> [Exercise materials]
------------------------

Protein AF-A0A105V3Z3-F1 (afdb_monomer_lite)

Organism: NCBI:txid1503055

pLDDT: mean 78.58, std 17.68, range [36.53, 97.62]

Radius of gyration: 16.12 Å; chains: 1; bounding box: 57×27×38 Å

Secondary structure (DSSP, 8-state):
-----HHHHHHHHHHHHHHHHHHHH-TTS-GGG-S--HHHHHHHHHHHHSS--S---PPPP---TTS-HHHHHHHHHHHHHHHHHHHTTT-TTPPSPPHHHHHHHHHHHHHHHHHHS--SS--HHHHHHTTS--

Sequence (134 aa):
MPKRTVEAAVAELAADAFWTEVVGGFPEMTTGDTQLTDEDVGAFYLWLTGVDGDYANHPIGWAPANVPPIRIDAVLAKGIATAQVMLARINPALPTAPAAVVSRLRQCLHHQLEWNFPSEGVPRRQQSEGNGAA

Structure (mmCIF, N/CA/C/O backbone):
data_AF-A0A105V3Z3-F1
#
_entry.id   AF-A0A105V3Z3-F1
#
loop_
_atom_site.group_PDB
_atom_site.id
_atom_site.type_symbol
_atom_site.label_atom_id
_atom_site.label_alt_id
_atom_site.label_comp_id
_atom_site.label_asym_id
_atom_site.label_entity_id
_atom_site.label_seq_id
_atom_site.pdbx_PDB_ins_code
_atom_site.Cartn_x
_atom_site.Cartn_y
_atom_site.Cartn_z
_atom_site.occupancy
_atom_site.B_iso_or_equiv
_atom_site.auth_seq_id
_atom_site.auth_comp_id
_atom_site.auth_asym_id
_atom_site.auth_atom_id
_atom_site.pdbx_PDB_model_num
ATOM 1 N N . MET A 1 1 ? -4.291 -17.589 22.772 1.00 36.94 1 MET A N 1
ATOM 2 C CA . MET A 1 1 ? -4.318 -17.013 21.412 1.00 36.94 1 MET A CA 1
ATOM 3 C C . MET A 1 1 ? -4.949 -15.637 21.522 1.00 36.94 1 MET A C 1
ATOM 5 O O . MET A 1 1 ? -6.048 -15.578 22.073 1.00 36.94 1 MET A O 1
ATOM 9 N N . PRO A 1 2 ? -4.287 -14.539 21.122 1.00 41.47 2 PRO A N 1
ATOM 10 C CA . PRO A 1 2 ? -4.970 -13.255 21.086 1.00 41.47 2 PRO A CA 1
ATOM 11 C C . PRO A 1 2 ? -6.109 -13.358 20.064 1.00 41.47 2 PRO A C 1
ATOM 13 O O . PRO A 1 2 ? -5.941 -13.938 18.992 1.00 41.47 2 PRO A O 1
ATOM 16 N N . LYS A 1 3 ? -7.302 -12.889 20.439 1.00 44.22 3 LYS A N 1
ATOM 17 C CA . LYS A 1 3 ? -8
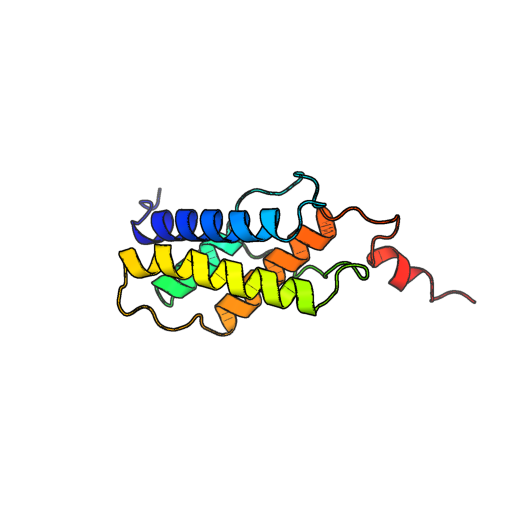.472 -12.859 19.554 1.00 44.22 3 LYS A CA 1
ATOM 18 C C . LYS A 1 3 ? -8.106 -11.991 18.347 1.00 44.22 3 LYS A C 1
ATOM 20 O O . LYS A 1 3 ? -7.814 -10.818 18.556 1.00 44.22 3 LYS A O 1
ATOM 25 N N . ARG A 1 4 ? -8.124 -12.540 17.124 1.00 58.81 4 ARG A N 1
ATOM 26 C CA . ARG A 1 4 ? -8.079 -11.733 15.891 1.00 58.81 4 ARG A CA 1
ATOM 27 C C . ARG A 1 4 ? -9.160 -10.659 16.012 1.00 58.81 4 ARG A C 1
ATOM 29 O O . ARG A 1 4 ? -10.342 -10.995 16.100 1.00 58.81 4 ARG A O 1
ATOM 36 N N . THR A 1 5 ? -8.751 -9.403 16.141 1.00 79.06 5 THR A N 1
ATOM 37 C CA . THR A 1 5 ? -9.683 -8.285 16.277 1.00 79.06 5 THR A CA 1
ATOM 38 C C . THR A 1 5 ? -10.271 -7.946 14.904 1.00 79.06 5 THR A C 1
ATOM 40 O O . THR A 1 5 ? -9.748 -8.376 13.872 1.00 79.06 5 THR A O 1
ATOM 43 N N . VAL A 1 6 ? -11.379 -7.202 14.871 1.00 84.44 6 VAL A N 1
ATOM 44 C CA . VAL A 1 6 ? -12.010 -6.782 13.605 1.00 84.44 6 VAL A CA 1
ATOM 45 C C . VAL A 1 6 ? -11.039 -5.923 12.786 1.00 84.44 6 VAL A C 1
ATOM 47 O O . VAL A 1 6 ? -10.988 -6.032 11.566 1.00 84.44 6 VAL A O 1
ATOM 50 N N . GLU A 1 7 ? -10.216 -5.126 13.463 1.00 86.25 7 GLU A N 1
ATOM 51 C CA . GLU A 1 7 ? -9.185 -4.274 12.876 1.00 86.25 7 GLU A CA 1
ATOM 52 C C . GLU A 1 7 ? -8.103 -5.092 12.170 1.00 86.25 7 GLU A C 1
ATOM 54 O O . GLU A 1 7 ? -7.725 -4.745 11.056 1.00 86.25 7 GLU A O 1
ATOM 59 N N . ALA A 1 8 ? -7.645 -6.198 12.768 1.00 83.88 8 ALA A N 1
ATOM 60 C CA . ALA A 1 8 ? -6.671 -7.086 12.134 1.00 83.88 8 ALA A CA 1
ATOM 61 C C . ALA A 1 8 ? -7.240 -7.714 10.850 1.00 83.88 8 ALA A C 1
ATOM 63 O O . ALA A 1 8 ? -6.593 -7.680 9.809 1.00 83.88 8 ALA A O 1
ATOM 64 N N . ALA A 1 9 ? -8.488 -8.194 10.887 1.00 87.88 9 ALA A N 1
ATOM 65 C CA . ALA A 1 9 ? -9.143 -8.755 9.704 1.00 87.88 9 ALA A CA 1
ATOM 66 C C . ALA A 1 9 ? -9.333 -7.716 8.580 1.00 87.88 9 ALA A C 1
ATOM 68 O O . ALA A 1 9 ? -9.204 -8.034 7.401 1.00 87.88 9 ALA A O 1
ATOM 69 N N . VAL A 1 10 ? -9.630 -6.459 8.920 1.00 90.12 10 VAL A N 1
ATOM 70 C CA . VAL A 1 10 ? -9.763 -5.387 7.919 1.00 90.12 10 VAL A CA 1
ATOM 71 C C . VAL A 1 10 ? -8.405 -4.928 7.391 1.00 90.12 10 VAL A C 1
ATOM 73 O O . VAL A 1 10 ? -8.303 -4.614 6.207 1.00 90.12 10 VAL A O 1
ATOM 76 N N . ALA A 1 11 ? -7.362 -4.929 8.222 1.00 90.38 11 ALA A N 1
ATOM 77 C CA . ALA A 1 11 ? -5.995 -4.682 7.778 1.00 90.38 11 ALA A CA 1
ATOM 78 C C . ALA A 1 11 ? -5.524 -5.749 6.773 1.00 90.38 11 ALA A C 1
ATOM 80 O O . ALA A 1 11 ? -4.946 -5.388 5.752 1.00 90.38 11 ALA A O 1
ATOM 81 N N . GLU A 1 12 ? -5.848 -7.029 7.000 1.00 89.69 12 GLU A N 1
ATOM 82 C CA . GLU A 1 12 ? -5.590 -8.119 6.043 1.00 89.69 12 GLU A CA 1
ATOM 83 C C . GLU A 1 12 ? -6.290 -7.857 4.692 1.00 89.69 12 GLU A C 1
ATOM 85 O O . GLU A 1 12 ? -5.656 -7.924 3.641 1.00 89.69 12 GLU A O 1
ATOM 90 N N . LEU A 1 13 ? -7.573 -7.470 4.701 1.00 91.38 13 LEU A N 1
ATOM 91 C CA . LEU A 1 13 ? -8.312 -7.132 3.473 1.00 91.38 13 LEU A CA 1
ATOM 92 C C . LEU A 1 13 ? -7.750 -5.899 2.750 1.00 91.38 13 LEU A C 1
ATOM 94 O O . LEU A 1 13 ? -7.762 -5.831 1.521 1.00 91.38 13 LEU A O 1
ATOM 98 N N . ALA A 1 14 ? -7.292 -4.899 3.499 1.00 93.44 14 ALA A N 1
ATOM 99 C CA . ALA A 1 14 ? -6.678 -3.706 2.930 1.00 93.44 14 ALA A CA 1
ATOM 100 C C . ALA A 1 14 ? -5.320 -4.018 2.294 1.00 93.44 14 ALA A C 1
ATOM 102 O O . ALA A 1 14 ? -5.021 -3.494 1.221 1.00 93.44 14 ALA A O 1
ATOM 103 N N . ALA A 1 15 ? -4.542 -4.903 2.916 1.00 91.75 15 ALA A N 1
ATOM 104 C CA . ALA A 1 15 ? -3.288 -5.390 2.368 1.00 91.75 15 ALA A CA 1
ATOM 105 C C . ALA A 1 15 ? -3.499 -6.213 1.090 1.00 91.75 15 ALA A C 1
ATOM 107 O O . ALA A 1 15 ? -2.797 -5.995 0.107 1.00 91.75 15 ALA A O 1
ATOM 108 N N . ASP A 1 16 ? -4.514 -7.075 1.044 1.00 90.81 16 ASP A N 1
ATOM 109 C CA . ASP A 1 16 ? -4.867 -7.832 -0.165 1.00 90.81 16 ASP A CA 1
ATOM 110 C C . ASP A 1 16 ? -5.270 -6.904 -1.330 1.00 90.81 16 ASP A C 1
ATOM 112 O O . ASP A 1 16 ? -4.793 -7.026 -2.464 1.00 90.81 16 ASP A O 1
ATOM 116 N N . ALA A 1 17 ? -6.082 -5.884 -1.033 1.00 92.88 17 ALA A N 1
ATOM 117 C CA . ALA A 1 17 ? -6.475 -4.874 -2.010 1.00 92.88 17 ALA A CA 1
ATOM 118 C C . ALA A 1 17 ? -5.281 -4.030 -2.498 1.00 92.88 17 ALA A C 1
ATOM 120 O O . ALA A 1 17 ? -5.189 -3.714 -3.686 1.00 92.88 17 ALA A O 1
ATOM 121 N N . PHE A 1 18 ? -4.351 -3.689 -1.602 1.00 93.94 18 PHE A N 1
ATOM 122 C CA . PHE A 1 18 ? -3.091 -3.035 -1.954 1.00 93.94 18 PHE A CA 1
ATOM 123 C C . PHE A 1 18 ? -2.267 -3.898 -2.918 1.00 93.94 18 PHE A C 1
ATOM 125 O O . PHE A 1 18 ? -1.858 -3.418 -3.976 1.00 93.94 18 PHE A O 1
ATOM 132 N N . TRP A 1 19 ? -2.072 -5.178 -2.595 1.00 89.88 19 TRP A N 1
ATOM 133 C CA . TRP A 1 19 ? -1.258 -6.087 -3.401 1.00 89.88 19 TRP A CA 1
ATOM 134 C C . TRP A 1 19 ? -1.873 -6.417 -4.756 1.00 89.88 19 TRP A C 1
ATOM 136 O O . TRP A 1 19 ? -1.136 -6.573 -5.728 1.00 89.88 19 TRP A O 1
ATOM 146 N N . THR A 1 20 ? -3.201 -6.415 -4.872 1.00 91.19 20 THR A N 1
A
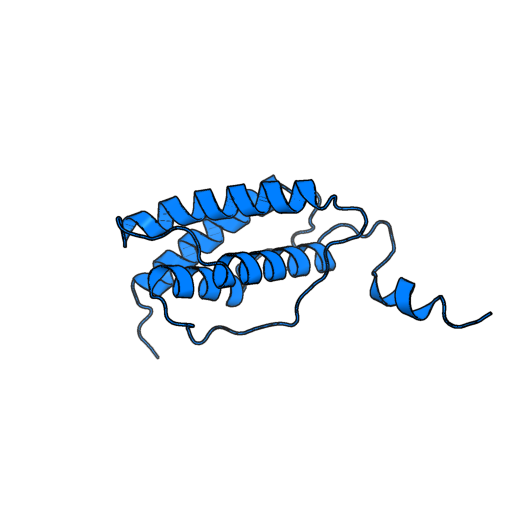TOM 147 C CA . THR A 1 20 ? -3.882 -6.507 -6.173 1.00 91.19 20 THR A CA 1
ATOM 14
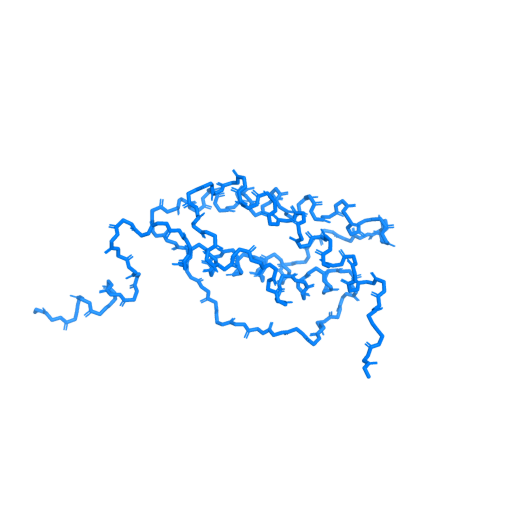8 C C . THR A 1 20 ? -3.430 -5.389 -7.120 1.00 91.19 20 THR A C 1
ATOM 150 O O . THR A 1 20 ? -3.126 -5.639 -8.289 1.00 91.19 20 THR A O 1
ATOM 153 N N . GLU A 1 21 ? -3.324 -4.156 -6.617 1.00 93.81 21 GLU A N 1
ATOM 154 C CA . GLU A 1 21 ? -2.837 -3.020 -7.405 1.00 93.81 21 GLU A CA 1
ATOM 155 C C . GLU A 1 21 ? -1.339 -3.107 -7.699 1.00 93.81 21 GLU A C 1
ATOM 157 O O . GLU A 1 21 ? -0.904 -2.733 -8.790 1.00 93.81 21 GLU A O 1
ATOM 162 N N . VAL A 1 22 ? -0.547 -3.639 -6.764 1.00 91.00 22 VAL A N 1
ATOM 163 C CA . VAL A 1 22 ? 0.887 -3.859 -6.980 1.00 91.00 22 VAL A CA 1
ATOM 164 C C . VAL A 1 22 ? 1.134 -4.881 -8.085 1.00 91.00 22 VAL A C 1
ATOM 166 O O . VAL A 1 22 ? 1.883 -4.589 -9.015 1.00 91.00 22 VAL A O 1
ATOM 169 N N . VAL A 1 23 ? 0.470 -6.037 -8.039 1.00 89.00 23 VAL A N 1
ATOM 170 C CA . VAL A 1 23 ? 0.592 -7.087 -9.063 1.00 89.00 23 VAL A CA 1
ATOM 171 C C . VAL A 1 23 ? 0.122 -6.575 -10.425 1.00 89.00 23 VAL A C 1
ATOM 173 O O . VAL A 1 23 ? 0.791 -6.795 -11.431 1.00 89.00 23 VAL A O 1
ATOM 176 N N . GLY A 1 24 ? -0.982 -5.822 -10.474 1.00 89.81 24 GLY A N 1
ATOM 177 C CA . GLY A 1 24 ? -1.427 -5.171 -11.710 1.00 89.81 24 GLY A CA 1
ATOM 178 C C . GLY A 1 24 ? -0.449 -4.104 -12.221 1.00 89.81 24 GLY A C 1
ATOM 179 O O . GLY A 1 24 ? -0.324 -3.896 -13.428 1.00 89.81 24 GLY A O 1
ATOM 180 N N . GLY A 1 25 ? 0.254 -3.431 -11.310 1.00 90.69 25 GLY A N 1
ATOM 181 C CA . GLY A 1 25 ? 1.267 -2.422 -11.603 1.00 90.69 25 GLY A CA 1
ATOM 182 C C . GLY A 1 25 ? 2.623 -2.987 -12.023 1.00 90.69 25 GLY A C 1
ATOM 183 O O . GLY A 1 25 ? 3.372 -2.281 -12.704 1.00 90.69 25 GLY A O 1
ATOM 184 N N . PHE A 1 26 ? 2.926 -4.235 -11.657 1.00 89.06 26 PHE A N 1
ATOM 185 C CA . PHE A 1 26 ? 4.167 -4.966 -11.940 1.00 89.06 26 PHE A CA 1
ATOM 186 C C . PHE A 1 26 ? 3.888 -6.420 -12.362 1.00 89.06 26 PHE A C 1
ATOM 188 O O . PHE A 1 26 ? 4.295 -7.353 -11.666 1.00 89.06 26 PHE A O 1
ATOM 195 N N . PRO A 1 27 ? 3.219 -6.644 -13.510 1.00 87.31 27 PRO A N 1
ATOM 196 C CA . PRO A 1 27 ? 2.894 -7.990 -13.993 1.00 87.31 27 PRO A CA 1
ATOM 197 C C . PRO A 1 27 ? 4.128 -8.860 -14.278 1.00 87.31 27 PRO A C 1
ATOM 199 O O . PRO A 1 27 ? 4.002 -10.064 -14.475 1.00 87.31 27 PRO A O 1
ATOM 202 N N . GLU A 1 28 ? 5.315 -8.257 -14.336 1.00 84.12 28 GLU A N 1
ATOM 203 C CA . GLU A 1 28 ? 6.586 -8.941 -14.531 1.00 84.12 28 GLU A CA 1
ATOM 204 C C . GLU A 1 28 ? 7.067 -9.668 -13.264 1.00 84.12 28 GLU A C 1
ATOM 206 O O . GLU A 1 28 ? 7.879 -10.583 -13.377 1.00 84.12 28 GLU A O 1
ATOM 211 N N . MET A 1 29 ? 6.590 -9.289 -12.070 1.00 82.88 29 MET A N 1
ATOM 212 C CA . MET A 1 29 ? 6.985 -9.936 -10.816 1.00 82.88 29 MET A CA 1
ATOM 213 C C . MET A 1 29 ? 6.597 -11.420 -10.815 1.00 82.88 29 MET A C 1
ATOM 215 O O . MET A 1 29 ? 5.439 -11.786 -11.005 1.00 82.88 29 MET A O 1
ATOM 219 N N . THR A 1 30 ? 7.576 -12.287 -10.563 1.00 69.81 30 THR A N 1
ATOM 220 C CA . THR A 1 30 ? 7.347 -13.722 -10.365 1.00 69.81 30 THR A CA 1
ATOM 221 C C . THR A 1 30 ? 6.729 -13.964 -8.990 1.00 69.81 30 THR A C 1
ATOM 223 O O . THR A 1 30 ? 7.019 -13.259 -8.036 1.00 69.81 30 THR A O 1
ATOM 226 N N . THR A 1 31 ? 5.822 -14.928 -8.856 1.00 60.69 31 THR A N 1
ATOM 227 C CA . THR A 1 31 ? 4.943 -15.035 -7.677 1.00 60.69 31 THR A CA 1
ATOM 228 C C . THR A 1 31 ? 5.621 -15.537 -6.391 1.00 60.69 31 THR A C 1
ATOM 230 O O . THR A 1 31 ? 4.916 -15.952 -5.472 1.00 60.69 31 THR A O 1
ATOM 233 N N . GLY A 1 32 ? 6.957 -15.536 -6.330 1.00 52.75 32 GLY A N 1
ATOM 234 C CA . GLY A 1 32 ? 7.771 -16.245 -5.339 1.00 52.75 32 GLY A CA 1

------------------------

> [Exercise] Output the lines above between the one holding "ATOM 173 O O" and the one holding "ATOM 213 C C", inclusive, with nothing before or after them.

> [Output of the task]
ATOM 173 O O . VAL A 1 23 ? 0.791 -6.795 -11.431 1.00 89.00 23 VAL A O 1
ATOM 176 N N . GLY A 1 24 ? -0.982 -5.822 -10.474 1.00 89.81 24 GLY A N 1
ATOM 177 C CA . GLY A 1 24 ? -1.427 -5.171 -11.710 1.00 89.81 24 GLY A CA 1
ATOM 178 C C . GLY A 1 24 ? -0.449 -4.104 -12.221 1.00 89.81 24 GLY A C 1
ATOM 179 O O . GLY A 1 24 ? -0.324 -3.896 -13.428 1.00 89.81 24 GLY A O 1
ATOM 180 N N . GLY A 1 25 ? 0.254 -3.431 -11.310 1.00 90.69 25 GLY A N 1
ATOM 181 C CA . GLY A 1 25 ? 1.267 -2.422 -11.603 1.00 90.69 25 GLY A CA 1
ATOM 182 C C . GLY A 1 25 ? 2.623 -2.987 -12.023 1.00 90.69 25 GLY A C 1
ATOM 183 O O . GLY A 1 25 ? 3.372 -2.281 -12.704 1.00 90.69 25 GLY A O 1
ATOM 184 N N . PHE A 1 26 ? 2.926 -4.235 -11.657 1.00 89.06 26 PHE A N 1
ATOM 185 C CA . PHE A 1 26 ? 4.167 -4.966 -11.940 1.00 89.06 26 PHE A CA 1
ATOM 186 C C . PHE A 1 26 ? 3.888 -6.420 -12.362 1.00 89.06 26 PHE A C 1
ATOM 188 O O . PHE A 1 26 ? 4.295 -7.353 -11.666 1.00 89.06 26 PHE A O 1
ATOM 195 N N . PRO A 1 27 ? 3.219 -6.644 -13.510 1.00 87.31 27 PRO A N 1
ATOM 196 C CA . PRO A 1 27 ? 2.894 -7.990 -13.993 1.00 87.31 27 PRO A CA 1
ATOM 197 C C . PRO A 1 27 ? 4.128 -8.860 -14.278 1.00 87.31 27 PRO A C 1
ATOM 199 O O . PRO A 1 27 ? 4.002 -10.064 -14.475 1.00 87.31 27 PRO A O 1
ATOM 202 N N . GLU A 1 28 ? 5.315 -8.257 -14.336 1.00 84.12 28 GLU A N 1
ATOM 203 C CA . GLU A 1 28 ? 6.586 -8.941 -14.531 1.00 84.12 28 GLU A CA 1
ATOM 204 C C . GLU A 1 28 ? 7.067 -9.668 -13.264 1.00 84.12 28 GLU A C 1
ATOM 206 O O . GLU A 1 28 ? 7.879 -10.583 -13.377 1.00 84.12 28 GLU A O 1
ATOM 211 N N . MET A 1 29 ? 6.590 -9.289 -12.070 1.00 82.88 29 MET A N 1
ATOM 212 C CA . MET A 1 29 ? 6.985 -9.936 -10.816 1.00 82.88 29 MET A CA 1
ATOM 213 C C . MET A 1 29 ? 6.597 -11.420 -10.815 1.00 82.88 29 MET A C 1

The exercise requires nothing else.